А у меня новый учитель. Увидела его в распахнутую дверь. Мне сказали: «Вот он, твой новый учитель».

Увидела – и остолбенела… Это было слишком яркое видение!

Высокий, худощавый, бледное лицо, сине-голубые глаза… Как у моего отца!

И возраста они примерно одного – мой отец и мой новый учитель. Нет, всё же учитель моложе – как будто младший брат моего отца. И фамилии похожи! Да, у нас с моим новым учителем очень родственные фамилии – собственно, они разнятся только окончанием. У меня из-за этого окончания фамилия получилась немножко смешная, а у моего учителя фамилия просто царская!

* * *

Теперь мне учиться музыке стало гораздо труднее. Хотя учитель прекрасный. О таком можно только мечтать. Когда он берёт в руки мой волшебный, переливающийся перламутром, аккордеон и показывает мне, как нужно играть фугу Баха… (Оказывается, на аккордеоне Бах звучит совершенно потрясающе! Не зря ведь у моего аккордеона есть органный регистр!)

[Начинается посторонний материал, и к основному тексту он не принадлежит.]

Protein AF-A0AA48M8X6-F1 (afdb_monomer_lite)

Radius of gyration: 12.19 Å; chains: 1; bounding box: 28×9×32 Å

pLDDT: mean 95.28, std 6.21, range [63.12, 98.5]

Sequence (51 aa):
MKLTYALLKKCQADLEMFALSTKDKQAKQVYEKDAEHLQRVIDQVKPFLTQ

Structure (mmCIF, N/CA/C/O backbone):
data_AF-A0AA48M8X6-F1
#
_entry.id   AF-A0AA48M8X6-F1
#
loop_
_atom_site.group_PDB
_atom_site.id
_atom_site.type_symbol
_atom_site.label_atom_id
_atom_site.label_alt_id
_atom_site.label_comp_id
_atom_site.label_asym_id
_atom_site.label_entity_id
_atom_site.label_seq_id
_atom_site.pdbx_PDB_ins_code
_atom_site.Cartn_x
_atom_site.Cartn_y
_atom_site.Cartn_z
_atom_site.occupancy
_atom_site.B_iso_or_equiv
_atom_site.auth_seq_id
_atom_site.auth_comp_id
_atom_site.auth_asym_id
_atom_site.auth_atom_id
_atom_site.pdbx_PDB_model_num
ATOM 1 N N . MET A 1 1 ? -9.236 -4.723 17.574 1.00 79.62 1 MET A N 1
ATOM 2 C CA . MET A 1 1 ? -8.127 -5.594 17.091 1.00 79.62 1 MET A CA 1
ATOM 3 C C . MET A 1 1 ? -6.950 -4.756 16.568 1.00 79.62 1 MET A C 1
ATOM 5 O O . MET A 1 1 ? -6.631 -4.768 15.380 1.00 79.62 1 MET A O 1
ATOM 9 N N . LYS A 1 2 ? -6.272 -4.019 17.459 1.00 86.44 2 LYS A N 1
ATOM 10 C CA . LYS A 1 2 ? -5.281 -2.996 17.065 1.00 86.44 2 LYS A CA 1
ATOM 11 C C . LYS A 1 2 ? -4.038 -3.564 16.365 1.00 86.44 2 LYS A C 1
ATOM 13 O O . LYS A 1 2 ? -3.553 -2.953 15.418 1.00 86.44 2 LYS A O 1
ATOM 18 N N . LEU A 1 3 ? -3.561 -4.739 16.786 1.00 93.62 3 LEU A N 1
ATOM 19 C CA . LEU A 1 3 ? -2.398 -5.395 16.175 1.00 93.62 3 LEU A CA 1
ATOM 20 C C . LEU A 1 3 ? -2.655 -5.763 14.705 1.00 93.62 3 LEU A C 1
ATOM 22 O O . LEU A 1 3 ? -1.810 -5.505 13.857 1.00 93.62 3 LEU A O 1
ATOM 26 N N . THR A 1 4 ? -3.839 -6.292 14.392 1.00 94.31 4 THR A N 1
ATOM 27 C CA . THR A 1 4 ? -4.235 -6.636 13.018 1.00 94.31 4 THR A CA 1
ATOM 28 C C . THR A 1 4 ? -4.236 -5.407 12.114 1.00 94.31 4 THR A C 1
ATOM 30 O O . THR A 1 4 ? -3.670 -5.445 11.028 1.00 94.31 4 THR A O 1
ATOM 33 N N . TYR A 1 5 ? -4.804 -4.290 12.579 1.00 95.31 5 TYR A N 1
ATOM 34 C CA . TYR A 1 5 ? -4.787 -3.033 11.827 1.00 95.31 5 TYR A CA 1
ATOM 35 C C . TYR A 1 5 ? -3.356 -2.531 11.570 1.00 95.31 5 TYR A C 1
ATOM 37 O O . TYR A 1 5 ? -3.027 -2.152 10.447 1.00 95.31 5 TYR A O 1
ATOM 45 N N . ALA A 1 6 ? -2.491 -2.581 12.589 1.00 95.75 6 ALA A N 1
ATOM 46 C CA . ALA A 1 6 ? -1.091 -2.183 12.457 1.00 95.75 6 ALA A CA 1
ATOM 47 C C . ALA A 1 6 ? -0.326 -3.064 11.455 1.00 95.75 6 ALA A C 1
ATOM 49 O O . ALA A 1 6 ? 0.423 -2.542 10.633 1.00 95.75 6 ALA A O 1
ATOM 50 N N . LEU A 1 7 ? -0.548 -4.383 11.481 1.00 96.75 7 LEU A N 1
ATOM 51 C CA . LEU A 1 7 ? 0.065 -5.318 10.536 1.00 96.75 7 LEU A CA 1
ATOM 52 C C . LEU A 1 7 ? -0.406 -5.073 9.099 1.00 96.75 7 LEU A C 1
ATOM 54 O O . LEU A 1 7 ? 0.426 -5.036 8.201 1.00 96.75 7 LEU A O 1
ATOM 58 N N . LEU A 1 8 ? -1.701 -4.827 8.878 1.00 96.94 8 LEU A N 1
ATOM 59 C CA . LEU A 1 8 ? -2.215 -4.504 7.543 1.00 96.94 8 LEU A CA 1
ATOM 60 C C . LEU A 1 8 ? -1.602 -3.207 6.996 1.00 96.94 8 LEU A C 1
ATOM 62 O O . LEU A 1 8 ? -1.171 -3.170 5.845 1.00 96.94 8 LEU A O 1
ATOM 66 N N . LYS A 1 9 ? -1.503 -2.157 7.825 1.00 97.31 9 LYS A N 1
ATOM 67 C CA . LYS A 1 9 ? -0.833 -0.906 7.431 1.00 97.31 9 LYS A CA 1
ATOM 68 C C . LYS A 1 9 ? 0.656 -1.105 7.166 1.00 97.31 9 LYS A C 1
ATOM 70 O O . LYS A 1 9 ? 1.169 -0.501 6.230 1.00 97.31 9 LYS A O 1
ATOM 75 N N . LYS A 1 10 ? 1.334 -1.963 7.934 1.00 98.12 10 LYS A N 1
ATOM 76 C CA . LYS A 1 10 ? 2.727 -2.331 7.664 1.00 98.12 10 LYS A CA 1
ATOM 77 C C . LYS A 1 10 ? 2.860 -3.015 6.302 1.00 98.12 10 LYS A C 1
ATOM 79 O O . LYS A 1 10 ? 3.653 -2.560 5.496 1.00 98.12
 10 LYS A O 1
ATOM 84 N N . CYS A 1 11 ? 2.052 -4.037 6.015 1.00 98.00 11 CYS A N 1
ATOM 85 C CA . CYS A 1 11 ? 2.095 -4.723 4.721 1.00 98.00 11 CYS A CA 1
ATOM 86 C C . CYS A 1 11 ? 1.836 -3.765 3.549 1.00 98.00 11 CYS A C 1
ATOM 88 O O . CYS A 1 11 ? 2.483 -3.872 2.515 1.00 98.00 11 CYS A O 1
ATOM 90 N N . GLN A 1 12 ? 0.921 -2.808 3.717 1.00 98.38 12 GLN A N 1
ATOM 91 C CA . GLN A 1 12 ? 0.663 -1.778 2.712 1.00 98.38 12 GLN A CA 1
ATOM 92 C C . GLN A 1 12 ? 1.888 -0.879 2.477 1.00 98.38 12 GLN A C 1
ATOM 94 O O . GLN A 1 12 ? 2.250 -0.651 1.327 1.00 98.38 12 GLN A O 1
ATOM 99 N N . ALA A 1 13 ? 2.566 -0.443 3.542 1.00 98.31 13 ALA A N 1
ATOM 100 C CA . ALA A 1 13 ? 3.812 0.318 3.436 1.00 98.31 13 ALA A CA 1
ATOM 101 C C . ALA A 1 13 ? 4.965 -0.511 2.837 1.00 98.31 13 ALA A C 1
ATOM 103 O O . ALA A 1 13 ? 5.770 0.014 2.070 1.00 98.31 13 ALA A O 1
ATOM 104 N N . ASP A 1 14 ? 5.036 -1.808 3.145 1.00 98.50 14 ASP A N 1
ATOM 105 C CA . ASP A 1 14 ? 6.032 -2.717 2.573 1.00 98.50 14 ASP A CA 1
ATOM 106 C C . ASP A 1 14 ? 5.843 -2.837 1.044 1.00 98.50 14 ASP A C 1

Так вот, когда он берёт в руки мой аккордеон, и его длинные нервные пальцы начинают перебирать сахарные и антрацитовые клавиши… – наш маленький класс наполняется космическим звучанием – в класс входит КОСМОС!… Как будто небесные хляби разверзаются надо мной, сносят крышу маленькой музыкальной школы, затерявшейся посреди голой чёрной степи, сносят и мою собственную крышу – в голове комический вихрь!…

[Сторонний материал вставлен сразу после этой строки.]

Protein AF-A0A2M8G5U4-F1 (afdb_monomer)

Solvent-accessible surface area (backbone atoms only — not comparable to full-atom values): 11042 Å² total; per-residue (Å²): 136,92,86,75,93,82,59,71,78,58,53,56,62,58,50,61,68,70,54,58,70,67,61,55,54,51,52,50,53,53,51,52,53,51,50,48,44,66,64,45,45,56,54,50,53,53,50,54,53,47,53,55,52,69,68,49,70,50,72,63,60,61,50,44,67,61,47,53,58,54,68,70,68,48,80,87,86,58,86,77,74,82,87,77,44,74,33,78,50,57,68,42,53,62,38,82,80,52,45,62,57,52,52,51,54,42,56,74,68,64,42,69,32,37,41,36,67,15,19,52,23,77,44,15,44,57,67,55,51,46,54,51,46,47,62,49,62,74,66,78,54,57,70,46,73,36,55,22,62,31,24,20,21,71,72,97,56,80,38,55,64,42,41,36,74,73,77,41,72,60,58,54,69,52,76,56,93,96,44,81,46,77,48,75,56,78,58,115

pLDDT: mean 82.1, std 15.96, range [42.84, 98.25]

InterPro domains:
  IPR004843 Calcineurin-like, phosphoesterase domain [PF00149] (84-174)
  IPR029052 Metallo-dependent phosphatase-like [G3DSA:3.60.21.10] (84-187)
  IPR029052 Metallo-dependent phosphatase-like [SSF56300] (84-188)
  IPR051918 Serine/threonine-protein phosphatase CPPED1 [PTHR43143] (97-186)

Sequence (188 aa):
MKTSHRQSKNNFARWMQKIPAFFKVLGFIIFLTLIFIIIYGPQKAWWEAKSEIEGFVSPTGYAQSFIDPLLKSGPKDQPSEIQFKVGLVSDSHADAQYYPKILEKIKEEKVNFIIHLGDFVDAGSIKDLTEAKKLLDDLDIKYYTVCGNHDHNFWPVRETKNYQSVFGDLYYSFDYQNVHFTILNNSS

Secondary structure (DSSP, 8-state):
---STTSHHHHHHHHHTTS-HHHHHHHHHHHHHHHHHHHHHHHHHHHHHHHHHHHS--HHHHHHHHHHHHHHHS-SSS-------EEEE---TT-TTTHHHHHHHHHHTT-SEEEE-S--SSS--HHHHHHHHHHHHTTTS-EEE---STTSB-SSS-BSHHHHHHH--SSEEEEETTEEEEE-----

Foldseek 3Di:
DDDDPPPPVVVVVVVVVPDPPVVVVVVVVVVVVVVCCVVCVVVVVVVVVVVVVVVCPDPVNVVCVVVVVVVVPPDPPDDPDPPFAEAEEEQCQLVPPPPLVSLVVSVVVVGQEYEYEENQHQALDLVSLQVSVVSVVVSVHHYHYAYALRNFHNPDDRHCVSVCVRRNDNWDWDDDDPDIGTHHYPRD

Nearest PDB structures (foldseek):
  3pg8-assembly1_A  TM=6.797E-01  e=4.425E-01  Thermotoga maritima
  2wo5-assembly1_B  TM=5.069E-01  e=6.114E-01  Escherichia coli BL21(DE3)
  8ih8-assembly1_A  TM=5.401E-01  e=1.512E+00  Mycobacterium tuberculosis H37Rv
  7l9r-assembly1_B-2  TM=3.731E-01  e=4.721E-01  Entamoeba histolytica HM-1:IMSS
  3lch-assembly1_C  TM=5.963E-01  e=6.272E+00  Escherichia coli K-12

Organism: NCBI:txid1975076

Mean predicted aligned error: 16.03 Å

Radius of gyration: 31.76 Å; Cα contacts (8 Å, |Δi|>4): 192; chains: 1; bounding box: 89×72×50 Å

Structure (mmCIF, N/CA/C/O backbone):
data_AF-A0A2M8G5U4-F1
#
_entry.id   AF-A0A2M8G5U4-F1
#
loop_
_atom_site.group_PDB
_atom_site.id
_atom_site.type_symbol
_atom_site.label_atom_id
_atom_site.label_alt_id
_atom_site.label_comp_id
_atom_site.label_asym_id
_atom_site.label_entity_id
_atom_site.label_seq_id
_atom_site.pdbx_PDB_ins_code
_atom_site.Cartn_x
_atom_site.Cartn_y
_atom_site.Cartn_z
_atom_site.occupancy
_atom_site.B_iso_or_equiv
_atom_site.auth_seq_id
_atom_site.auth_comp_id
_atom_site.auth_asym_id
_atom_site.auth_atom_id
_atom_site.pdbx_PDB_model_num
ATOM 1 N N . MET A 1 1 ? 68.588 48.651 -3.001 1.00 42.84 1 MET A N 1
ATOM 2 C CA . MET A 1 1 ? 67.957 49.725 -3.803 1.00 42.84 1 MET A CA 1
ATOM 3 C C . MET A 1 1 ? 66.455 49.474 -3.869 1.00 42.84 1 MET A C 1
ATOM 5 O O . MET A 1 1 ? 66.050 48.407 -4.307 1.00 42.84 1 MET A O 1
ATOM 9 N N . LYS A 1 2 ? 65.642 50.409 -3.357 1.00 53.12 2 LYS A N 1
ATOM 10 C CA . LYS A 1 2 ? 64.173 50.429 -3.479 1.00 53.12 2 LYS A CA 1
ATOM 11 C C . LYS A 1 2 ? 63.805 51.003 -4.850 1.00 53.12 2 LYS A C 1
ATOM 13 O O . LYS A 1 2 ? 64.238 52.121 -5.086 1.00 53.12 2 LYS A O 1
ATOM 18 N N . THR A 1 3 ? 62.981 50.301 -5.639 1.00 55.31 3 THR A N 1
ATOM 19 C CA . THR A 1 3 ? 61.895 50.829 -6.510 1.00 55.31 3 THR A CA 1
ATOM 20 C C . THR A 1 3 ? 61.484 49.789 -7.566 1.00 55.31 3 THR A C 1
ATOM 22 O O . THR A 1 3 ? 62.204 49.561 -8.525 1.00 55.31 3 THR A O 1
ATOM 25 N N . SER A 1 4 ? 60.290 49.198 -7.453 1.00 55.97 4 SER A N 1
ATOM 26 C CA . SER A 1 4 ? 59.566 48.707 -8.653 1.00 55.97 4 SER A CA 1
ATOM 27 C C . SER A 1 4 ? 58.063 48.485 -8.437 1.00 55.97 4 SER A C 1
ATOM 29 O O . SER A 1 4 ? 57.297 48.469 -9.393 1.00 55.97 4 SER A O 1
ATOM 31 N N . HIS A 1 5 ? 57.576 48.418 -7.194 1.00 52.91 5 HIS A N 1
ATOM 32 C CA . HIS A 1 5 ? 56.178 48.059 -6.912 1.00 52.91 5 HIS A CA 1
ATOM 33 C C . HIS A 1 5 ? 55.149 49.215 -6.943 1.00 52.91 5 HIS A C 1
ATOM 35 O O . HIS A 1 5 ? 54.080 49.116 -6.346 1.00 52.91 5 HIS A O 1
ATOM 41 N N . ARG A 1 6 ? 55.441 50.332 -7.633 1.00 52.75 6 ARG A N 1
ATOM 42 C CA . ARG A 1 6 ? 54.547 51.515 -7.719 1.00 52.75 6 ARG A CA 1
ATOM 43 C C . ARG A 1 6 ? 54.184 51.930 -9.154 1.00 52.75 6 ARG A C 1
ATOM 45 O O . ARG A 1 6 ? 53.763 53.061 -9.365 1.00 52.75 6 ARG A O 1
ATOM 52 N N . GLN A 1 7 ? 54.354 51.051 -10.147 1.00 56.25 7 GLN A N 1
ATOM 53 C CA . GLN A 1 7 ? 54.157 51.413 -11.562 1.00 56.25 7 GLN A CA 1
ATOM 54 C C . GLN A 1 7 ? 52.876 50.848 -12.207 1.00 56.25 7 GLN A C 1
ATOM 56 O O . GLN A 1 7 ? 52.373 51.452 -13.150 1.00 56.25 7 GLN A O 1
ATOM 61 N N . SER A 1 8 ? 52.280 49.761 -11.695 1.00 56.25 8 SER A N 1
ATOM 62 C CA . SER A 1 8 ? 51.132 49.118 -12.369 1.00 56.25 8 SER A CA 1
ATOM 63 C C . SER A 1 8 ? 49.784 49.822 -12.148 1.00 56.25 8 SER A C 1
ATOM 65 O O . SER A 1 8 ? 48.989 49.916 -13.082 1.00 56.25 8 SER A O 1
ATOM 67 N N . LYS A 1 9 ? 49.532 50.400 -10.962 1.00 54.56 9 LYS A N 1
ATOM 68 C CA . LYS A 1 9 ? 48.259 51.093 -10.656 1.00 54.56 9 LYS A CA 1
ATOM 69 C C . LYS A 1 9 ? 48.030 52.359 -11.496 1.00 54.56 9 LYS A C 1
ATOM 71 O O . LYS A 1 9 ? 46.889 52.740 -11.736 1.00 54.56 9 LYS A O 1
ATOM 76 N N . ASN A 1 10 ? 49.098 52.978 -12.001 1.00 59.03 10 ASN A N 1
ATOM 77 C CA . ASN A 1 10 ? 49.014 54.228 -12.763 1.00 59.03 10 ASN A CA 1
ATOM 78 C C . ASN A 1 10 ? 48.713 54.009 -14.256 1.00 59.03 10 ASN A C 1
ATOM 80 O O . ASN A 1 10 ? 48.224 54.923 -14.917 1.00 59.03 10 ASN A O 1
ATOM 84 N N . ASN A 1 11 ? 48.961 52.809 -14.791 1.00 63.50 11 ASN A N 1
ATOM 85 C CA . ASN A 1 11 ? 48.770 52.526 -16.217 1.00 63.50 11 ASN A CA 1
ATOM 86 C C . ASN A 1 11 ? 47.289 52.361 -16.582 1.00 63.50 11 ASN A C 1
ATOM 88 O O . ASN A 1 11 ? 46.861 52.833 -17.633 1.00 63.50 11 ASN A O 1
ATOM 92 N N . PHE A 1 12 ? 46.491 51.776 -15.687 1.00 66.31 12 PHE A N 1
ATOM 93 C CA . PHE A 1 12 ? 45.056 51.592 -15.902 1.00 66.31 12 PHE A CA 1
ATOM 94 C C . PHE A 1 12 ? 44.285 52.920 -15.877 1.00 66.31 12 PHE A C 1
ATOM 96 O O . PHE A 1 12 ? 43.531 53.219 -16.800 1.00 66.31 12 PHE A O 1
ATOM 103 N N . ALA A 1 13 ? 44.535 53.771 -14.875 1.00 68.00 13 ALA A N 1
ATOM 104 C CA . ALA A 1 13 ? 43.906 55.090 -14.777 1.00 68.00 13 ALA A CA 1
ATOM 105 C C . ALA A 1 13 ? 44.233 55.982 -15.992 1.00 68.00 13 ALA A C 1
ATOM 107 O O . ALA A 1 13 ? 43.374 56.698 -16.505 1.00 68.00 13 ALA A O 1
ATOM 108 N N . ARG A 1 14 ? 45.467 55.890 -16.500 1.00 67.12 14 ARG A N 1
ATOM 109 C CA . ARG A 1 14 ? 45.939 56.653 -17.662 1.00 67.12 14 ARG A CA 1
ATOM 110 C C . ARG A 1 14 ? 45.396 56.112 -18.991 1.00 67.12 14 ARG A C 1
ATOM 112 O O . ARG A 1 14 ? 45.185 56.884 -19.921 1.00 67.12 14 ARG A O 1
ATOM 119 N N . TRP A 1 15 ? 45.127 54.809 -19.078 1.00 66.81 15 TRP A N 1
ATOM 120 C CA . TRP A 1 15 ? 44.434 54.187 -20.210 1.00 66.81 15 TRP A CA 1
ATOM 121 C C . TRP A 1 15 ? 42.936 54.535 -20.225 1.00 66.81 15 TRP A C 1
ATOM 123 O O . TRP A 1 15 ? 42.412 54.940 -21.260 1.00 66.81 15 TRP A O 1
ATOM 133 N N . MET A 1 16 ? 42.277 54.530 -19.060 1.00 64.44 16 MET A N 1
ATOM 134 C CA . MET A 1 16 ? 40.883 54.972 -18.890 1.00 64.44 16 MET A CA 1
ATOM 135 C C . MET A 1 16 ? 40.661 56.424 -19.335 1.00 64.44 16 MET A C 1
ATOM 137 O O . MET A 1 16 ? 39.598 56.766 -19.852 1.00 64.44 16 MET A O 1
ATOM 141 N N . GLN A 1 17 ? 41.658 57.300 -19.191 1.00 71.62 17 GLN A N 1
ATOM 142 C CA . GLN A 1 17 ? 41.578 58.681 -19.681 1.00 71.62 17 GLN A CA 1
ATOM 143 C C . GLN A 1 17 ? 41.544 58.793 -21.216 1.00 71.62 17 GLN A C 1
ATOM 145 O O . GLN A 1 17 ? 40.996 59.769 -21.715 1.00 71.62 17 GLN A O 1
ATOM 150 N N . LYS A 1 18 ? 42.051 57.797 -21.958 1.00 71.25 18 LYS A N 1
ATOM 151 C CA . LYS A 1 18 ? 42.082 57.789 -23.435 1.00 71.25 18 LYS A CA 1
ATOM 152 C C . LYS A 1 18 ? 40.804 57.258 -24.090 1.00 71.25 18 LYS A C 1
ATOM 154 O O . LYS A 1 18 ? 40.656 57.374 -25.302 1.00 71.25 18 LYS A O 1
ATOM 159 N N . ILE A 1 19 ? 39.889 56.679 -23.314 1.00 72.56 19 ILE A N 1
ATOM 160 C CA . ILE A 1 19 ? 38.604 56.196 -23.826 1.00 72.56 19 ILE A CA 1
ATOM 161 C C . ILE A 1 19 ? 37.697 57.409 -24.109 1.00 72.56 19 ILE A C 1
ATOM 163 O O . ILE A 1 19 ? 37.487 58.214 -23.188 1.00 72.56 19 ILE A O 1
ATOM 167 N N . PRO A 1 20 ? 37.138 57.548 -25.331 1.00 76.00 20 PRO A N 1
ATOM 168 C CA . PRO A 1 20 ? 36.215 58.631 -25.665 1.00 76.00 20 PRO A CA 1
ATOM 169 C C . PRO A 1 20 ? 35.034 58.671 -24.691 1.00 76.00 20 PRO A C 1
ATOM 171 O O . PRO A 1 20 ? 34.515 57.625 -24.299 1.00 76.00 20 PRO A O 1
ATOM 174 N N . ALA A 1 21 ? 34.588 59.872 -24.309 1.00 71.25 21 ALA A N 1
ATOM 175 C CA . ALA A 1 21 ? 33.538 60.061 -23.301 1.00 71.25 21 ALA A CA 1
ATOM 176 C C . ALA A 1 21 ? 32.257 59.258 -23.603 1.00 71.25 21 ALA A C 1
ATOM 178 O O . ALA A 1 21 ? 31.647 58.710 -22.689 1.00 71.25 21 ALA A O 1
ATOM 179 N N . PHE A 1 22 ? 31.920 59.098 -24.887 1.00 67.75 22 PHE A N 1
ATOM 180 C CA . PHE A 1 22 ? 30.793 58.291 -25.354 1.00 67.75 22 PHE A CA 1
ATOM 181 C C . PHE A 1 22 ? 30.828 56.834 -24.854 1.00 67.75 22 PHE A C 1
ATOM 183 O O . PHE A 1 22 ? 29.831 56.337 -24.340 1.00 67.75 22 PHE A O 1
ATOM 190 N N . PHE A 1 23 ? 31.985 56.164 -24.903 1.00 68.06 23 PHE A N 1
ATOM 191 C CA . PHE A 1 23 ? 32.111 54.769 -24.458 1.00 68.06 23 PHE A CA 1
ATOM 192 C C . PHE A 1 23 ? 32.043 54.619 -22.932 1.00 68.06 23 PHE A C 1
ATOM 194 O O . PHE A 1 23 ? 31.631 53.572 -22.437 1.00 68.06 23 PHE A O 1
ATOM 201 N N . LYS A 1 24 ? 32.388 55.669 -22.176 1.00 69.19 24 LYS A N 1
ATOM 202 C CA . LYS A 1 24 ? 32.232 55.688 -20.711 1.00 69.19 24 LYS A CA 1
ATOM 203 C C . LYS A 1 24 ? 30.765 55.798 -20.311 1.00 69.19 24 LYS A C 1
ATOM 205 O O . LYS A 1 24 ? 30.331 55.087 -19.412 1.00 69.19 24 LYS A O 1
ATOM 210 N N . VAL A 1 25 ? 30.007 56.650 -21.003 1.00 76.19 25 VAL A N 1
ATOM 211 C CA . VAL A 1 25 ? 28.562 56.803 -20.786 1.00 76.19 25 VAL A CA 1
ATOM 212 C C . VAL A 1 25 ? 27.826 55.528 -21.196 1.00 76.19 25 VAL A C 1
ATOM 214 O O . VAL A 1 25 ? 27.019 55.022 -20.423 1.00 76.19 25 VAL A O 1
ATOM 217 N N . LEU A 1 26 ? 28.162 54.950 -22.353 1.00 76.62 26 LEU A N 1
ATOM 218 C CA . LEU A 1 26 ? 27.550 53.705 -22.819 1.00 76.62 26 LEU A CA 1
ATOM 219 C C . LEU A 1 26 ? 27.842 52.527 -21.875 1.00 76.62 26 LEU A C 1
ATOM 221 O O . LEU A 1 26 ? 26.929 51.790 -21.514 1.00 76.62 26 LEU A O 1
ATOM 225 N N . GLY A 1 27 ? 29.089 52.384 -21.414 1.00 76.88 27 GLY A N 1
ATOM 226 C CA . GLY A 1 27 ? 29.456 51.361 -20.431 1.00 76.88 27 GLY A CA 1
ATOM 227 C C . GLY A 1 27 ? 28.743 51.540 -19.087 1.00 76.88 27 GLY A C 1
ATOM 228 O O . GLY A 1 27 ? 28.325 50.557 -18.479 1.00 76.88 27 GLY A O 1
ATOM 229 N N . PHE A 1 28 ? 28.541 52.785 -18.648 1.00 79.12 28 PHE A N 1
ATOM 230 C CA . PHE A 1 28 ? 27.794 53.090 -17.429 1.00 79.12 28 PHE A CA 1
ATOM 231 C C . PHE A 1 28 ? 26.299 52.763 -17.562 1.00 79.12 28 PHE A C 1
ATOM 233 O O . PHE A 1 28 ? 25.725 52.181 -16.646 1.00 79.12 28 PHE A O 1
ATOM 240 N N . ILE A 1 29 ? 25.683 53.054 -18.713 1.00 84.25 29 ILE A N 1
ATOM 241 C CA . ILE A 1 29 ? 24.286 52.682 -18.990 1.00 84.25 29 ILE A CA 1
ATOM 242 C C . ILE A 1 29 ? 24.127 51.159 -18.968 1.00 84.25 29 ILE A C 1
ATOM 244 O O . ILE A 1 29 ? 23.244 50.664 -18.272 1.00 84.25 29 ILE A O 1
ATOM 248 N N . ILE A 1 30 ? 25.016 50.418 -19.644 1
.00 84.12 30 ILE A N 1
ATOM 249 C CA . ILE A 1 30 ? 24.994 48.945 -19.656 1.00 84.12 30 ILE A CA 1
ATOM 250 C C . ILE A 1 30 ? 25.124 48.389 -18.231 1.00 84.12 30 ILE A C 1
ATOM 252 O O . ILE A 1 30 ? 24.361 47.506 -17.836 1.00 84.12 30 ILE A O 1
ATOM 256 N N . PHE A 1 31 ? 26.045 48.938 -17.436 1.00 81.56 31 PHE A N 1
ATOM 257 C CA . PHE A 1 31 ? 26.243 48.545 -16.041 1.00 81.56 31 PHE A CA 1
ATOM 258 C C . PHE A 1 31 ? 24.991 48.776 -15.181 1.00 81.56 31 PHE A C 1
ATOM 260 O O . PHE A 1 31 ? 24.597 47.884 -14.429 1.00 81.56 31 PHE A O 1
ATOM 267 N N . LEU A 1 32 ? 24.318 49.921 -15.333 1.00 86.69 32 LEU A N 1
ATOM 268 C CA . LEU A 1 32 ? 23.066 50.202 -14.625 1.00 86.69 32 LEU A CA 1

Со мной в этот момент творится просто что-то ужасное. Я НЕ ВМЕЩАЮ!… Сердце хочет разорваться на части. Красота музыки Баха и красота этого бледного, худого лица, склонившегося над клавиатурой, упавшая на высокий лоб прядь прямых русых волос, красота этих нервных чутких пальцев, и сияние сине-голубых глаз, когда он поднимает их на меня с вопросом: «Ну, ты всё поняла?…»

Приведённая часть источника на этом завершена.